WHAT IS BEING ASKED = Copy the entries exactly, through the "ATOM 9 N N ." line.

AVAILABLE RECORDS =
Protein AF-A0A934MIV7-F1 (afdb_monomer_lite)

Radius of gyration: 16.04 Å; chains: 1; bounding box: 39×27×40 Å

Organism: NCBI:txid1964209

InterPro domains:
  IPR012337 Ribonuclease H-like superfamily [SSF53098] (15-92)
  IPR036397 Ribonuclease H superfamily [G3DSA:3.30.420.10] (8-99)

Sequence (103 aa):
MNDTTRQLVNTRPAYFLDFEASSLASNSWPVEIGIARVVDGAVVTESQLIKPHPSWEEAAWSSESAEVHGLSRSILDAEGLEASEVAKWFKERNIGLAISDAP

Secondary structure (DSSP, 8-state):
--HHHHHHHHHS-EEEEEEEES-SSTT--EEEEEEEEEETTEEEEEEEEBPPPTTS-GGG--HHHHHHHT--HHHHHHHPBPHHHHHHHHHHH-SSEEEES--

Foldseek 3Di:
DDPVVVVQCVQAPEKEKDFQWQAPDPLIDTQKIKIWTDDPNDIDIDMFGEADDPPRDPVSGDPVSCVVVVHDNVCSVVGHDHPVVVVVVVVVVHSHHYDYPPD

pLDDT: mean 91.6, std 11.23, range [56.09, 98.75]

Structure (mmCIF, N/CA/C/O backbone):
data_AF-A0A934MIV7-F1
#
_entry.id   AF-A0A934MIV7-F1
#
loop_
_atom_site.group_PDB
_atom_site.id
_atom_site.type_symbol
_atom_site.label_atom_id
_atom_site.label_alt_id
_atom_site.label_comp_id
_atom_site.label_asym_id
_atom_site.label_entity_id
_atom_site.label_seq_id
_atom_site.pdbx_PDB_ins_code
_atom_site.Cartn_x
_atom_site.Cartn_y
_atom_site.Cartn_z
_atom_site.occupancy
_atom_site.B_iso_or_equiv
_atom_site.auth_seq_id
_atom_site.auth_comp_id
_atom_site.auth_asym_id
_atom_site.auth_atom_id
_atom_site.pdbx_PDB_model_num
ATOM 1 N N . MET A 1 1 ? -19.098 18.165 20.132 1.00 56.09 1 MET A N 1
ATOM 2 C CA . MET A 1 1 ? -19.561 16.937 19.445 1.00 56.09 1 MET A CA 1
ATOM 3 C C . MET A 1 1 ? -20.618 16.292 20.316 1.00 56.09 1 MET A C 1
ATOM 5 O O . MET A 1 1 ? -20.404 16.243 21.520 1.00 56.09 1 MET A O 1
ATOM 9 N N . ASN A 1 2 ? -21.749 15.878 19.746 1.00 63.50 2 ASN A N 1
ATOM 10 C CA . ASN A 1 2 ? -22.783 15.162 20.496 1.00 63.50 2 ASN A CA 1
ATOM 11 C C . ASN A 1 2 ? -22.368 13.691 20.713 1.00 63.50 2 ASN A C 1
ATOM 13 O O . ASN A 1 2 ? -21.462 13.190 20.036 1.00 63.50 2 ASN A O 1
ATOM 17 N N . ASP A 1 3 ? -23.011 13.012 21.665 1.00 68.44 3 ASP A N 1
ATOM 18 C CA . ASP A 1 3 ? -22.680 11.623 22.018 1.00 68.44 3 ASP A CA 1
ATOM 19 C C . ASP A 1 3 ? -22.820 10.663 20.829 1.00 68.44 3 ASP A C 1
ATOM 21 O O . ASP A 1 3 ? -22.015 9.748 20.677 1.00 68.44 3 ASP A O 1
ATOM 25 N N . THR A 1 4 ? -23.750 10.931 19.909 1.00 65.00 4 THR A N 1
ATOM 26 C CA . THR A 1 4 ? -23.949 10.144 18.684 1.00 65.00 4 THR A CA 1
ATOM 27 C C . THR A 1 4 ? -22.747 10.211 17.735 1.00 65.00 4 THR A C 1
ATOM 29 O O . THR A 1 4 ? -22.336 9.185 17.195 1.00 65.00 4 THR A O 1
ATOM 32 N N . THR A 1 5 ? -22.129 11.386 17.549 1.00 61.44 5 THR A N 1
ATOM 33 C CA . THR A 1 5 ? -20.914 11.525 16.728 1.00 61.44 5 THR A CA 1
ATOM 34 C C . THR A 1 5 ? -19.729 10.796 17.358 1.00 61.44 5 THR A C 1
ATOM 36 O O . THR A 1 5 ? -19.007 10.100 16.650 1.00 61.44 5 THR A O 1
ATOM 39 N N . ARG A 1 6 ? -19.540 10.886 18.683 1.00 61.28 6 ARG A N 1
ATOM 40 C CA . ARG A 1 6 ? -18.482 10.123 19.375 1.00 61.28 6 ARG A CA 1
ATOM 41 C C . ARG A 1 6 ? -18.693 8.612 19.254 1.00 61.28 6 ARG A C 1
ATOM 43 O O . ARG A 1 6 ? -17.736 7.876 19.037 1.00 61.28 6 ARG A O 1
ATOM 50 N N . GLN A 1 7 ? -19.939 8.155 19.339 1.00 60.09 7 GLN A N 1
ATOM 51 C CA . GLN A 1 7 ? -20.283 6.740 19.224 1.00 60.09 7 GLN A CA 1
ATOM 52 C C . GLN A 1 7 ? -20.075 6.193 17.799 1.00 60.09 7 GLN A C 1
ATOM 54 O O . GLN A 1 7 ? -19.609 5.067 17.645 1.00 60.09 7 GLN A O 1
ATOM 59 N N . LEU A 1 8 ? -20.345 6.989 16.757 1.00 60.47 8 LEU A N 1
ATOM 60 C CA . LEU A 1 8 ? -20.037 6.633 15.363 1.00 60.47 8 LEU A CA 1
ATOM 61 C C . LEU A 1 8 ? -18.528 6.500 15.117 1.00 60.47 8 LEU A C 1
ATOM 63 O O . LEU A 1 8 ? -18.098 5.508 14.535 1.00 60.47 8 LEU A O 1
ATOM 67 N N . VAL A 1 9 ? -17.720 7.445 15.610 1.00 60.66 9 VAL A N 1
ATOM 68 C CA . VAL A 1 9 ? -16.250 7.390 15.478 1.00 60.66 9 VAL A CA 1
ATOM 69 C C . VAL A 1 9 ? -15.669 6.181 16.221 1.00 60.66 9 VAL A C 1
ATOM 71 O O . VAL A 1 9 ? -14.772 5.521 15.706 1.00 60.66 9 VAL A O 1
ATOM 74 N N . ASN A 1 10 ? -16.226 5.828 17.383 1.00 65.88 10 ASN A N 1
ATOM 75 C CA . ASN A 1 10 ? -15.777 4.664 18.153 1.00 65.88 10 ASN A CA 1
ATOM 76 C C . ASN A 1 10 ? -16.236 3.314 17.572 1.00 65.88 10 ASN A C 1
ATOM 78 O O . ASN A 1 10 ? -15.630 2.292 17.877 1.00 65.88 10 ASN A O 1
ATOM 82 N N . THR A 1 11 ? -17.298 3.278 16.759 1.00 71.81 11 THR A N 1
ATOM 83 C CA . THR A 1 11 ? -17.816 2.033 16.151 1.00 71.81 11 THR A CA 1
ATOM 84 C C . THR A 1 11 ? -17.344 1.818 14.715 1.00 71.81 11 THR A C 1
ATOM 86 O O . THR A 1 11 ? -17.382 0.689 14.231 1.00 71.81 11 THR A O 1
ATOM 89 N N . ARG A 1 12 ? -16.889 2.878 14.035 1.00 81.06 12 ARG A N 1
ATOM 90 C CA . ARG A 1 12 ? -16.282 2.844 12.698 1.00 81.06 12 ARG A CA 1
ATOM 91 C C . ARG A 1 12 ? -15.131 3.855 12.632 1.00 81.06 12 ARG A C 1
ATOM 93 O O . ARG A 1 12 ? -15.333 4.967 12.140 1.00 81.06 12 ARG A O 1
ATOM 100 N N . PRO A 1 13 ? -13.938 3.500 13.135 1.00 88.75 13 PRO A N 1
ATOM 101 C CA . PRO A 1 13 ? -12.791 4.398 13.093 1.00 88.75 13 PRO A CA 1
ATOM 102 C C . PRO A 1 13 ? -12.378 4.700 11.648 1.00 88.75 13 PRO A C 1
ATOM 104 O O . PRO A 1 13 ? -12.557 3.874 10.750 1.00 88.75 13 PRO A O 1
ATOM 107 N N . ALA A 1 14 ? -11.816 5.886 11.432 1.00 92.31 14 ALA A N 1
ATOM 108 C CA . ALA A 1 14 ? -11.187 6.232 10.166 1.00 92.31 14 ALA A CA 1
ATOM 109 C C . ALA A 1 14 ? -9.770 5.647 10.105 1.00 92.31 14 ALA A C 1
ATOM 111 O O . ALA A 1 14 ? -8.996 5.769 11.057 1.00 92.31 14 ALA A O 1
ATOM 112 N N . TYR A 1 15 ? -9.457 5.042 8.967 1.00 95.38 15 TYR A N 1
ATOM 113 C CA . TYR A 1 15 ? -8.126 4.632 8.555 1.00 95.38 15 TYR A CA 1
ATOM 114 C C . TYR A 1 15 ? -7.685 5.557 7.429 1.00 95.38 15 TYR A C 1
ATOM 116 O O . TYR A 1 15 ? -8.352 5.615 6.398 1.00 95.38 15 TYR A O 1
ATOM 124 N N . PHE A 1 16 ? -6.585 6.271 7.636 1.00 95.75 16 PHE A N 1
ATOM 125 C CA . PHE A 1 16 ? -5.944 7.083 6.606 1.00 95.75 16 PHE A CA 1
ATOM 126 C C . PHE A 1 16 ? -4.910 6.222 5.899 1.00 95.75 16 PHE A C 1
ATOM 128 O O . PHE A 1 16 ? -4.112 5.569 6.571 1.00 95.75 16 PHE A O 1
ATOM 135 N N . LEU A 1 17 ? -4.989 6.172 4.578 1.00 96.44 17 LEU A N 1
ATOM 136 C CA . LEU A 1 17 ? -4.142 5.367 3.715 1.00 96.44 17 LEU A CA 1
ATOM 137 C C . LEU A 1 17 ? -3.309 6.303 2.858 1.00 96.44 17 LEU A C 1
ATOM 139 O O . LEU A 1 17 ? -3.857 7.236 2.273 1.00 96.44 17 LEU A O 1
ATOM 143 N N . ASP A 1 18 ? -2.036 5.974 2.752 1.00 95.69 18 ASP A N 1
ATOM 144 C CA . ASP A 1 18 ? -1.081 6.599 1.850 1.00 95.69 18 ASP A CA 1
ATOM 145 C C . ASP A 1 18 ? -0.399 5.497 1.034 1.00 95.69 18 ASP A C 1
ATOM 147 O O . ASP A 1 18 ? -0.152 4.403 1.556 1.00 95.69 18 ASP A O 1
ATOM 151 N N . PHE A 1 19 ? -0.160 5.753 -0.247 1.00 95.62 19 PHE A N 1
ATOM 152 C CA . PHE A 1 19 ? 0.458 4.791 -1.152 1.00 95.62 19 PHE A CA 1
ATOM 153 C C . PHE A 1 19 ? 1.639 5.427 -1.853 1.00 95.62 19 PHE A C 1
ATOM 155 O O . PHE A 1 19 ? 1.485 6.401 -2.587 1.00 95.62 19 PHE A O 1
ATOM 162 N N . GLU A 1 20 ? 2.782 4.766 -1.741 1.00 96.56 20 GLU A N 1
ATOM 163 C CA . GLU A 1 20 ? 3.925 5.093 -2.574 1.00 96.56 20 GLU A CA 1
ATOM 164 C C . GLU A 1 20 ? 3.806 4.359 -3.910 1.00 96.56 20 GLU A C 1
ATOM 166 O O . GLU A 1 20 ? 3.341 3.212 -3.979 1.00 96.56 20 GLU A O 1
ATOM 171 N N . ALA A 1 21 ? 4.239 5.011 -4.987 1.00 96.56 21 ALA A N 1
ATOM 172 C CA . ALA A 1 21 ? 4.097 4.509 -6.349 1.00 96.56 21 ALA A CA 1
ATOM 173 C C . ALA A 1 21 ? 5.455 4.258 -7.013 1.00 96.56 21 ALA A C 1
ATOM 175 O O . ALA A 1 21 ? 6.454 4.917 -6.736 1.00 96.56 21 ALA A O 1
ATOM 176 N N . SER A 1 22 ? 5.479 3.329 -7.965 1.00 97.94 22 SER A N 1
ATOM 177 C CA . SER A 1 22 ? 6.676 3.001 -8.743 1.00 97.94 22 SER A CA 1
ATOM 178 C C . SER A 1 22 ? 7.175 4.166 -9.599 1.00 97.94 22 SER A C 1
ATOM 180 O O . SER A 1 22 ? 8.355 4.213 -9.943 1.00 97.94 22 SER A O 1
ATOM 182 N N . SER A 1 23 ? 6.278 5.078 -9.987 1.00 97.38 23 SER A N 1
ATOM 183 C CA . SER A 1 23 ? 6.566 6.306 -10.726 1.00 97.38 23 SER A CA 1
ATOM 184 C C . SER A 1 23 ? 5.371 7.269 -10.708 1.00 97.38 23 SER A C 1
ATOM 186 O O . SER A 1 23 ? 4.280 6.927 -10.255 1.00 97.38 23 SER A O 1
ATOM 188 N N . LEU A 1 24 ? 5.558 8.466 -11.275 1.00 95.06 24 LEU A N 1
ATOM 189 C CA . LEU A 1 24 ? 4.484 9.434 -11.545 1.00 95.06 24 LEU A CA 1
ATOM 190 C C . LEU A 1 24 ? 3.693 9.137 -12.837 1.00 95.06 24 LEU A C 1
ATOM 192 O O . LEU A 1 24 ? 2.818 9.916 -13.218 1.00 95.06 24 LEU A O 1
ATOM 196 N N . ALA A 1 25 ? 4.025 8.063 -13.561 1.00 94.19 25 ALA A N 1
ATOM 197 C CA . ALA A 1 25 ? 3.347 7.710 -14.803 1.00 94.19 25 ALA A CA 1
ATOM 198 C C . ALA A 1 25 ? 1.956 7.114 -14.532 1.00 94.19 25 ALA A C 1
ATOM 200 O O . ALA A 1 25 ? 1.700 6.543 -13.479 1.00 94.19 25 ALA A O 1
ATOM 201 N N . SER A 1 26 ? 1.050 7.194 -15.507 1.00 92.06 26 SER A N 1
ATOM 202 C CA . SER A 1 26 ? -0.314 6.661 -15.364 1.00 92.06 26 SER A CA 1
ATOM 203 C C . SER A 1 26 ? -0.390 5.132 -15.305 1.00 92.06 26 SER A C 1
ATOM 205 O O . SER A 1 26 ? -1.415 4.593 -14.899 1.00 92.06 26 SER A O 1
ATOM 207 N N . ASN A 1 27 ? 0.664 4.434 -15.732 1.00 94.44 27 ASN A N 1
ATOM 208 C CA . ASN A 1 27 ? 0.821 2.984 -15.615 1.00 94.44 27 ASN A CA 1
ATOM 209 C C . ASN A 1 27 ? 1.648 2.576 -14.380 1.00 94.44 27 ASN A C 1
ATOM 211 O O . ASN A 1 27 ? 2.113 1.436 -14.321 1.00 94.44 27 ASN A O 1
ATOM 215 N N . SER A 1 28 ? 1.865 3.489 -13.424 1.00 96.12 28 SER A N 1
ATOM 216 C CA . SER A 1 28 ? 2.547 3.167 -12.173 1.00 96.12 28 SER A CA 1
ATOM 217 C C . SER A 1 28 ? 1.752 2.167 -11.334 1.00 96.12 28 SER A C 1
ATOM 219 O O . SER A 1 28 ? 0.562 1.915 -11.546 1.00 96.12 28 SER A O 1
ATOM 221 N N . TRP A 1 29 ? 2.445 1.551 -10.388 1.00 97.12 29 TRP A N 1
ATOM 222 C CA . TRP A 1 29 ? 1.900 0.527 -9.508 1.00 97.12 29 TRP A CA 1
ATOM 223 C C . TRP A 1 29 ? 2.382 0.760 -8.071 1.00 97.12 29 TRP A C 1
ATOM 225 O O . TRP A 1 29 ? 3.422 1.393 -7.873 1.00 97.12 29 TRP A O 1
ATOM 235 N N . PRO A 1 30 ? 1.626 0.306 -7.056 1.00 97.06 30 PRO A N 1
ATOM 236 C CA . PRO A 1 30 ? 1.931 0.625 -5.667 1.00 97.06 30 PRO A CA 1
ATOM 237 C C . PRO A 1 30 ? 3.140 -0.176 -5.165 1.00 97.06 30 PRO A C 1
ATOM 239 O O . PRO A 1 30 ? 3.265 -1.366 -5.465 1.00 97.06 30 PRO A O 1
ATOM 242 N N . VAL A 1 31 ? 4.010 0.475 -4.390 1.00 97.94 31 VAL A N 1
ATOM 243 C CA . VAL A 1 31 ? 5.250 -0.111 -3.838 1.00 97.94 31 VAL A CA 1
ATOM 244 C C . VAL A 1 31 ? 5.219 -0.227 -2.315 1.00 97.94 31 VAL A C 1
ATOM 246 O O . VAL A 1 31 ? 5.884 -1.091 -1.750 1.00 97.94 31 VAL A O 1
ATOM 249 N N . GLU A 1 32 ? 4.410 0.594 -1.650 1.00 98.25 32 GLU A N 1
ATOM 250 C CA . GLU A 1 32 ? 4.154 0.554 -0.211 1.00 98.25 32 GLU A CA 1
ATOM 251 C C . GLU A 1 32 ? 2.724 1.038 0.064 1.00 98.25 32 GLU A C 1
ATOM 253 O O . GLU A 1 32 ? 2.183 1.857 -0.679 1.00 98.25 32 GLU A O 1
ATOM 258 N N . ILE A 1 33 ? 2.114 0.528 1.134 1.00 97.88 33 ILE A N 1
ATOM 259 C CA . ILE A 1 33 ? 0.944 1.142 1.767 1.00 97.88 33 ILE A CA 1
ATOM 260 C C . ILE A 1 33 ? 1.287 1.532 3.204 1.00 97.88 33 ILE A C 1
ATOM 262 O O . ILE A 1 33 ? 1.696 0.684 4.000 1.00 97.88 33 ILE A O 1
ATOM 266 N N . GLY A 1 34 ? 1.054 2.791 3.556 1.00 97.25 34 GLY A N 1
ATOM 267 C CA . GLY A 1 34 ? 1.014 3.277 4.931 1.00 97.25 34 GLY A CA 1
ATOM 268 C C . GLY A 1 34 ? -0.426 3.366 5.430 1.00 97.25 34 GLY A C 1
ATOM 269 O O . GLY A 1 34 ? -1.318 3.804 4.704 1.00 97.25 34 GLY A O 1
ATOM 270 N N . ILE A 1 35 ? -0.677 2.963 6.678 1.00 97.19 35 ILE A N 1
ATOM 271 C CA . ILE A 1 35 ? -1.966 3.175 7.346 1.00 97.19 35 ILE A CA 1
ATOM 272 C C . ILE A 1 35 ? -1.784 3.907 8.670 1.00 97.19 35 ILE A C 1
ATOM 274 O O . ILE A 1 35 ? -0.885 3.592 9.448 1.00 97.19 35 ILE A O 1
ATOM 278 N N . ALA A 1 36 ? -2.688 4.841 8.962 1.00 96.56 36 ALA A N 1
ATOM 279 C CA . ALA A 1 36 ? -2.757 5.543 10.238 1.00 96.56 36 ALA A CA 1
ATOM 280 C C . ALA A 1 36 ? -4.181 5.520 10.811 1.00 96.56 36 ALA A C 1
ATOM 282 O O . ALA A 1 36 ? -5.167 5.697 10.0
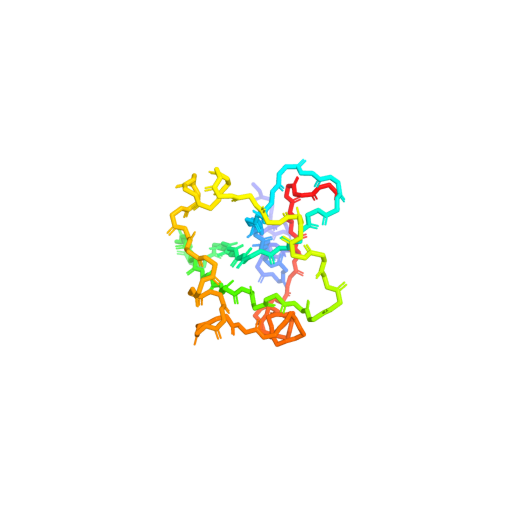92 1.00 96.56 36 ALA A O 1
ATOM 283 N N . ARG A 1 37 ? -4.297 5.334 12.129 1.00 94.31 37 ARG A N 1
ATOM 284 C CA . ARG A 1 37 ? -5.561 5.435 12.883 1.00 94.31 37 ARG A CA 1
ATOM 285 C C . ARG A 1 37 ? -5.334 6.069 14.252 1.00 94.31 37 ARG A C 1
ATOM 287 O O . ARG A 1 37 ? -4.2
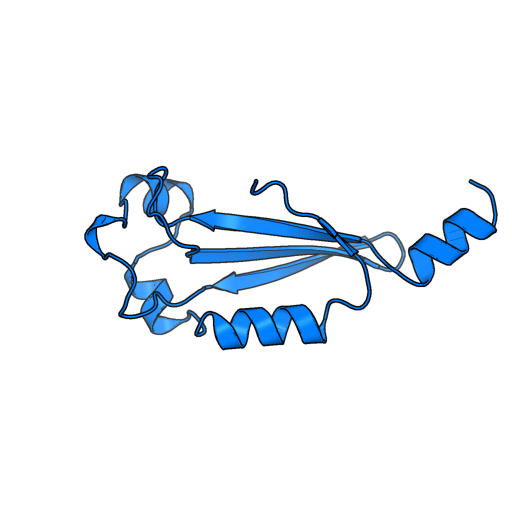25 6.024 14.777 1.00 94.31 37 ARG A O 1
ATOM 294 N N . VAL A 1 38 ? -6.393 6.599 14.861 1.00 91.88 38 VAL A N 1
ATOM 295 C CA . VAL A 1 38 ? -6.357 7.075 16.254 1.00 91.88 38 VAL A CA 1
ATOM 296 C C . VAL A 1 38 ? -6.904 5.991 17.180 1.00 91.88 38 VAL A C 1
ATOM 298 O O . VAL A 1 38 ? -8.038 5.550 17.008 1.00 91.88 38 VAL A O 1
ATOM 301 N N . VAL A 1 39 ? -6.113 5.583 18.172 1.00 88.31 39 VAL A N 1
ATOM 302 C CA . VAL A 1 39 ? -6.498 4.648 19.240 1.00 88.31 39 VAL A CA 1
ATOM 303 C C . VAL A 1 39 ? -6.193 5.317 20.574 1.00 88.31 39 VAL A C 1
ATOM 305 O O . VAL A 1 39 ? -5.070 5.759 20.795 1.00 88.31 39 VAL A O 1
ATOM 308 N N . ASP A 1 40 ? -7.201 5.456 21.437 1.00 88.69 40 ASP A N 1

ANSWER SPACE =
Protein AF-A0A934MIV7-F1 (afdb_monomer_lite)

Radius of gyration: 16.04 Å; chains: 1; bounding box: 39×27×40 Å

Organism: NCBI:txid1964209

InterPro domains:
  IPR012337 Ribonuclease H-like superfamily [SSF53098] (15-92)
  IPR036397 Ribonuclease H superfamily [G3DSA:3.30.420.10] (8-99)

Sequence (103 aa):
MNDTTRQLVNTRPAYFLDFEASSLASNSWPVEIGIARVVDGAVVTESQLIKPHPSWEEAAWSSESAEVHGLSRSILDAEGLEASEVAKWFKERNIGLAISDAP

Secondary structure (DSSP, 8-state):
--HHHHHHHHHS-EEEEEEEES-SSTT--EEEEEEEEEETTEEEEEEEEBPPPTTS-GGG--HHHHHHHT--HHHHHHHPBPHHHHHHHHHHH-SSEEEES--

Foldseek 3Di:
DDPVVVVQCVQAPEKEKDFQWQAPDPLIDTQKIKIWTDDPNDIDIDMFGEADDPPRDPVSGDPVSCVVVVHDNVCSVVGHDHPVVVVVVVVVVHSHHYDYPPD

pLDDT: mean 91.6, std 11.23, range [56.09, 98.75]

Structure (mmCIF, N/CA/C/O backbone):
data_AF-A0A934MIV7-F1
#
_entry.id   AF-A0A934MIV7-F1
#
loop_
_atom_site.group_PDB
_atom_site.id
_atom_site.type_symbol
_atom_site.label_atom_id
_atom_site.label_alt_id
_atom_site.label_comp_id
_atom_site.label_asym_id
_atom_site.label_entity_id
_atom_site.label_seq_id
_atom_site.pdbx_PDB_ins_code
_atom_site.Cartn_x
_atom_site.Cartn_y
_atom_site.Cartn_z
_atom_site.occupancy
_atom_site.B_iso_or_equiv
_atom_site.auth_seq_id
_atom_site.auth_comp_id
_atom_site.auth_asym_id
_atom_site.auth_atom_id
_atom_site.pdbx_PDB_model_num
ATOM 1 N N . MET A 1 1 ? -19.098 18.165 20.132 1.00 56.09 1 MET A N 1
ATOM 2 C CA . MET A 1 1 ? -19.561 16.937 19.445 1.00 56.09 1 MET A CA 1
ATOM 3 C C . MET A 1 1 ? -20.618 16.292 20.316 1.00 56.09 1 MET A C 1
ATOM 5 O O . MET A 1 1 ? -20.404 16.243 21.520 1.00 56.09 1 MET A O 1
ATOM 9 N N . ASN A 1 2 ? -21.749 15.878 19.746 1.00 63.50 2 ASN A N 1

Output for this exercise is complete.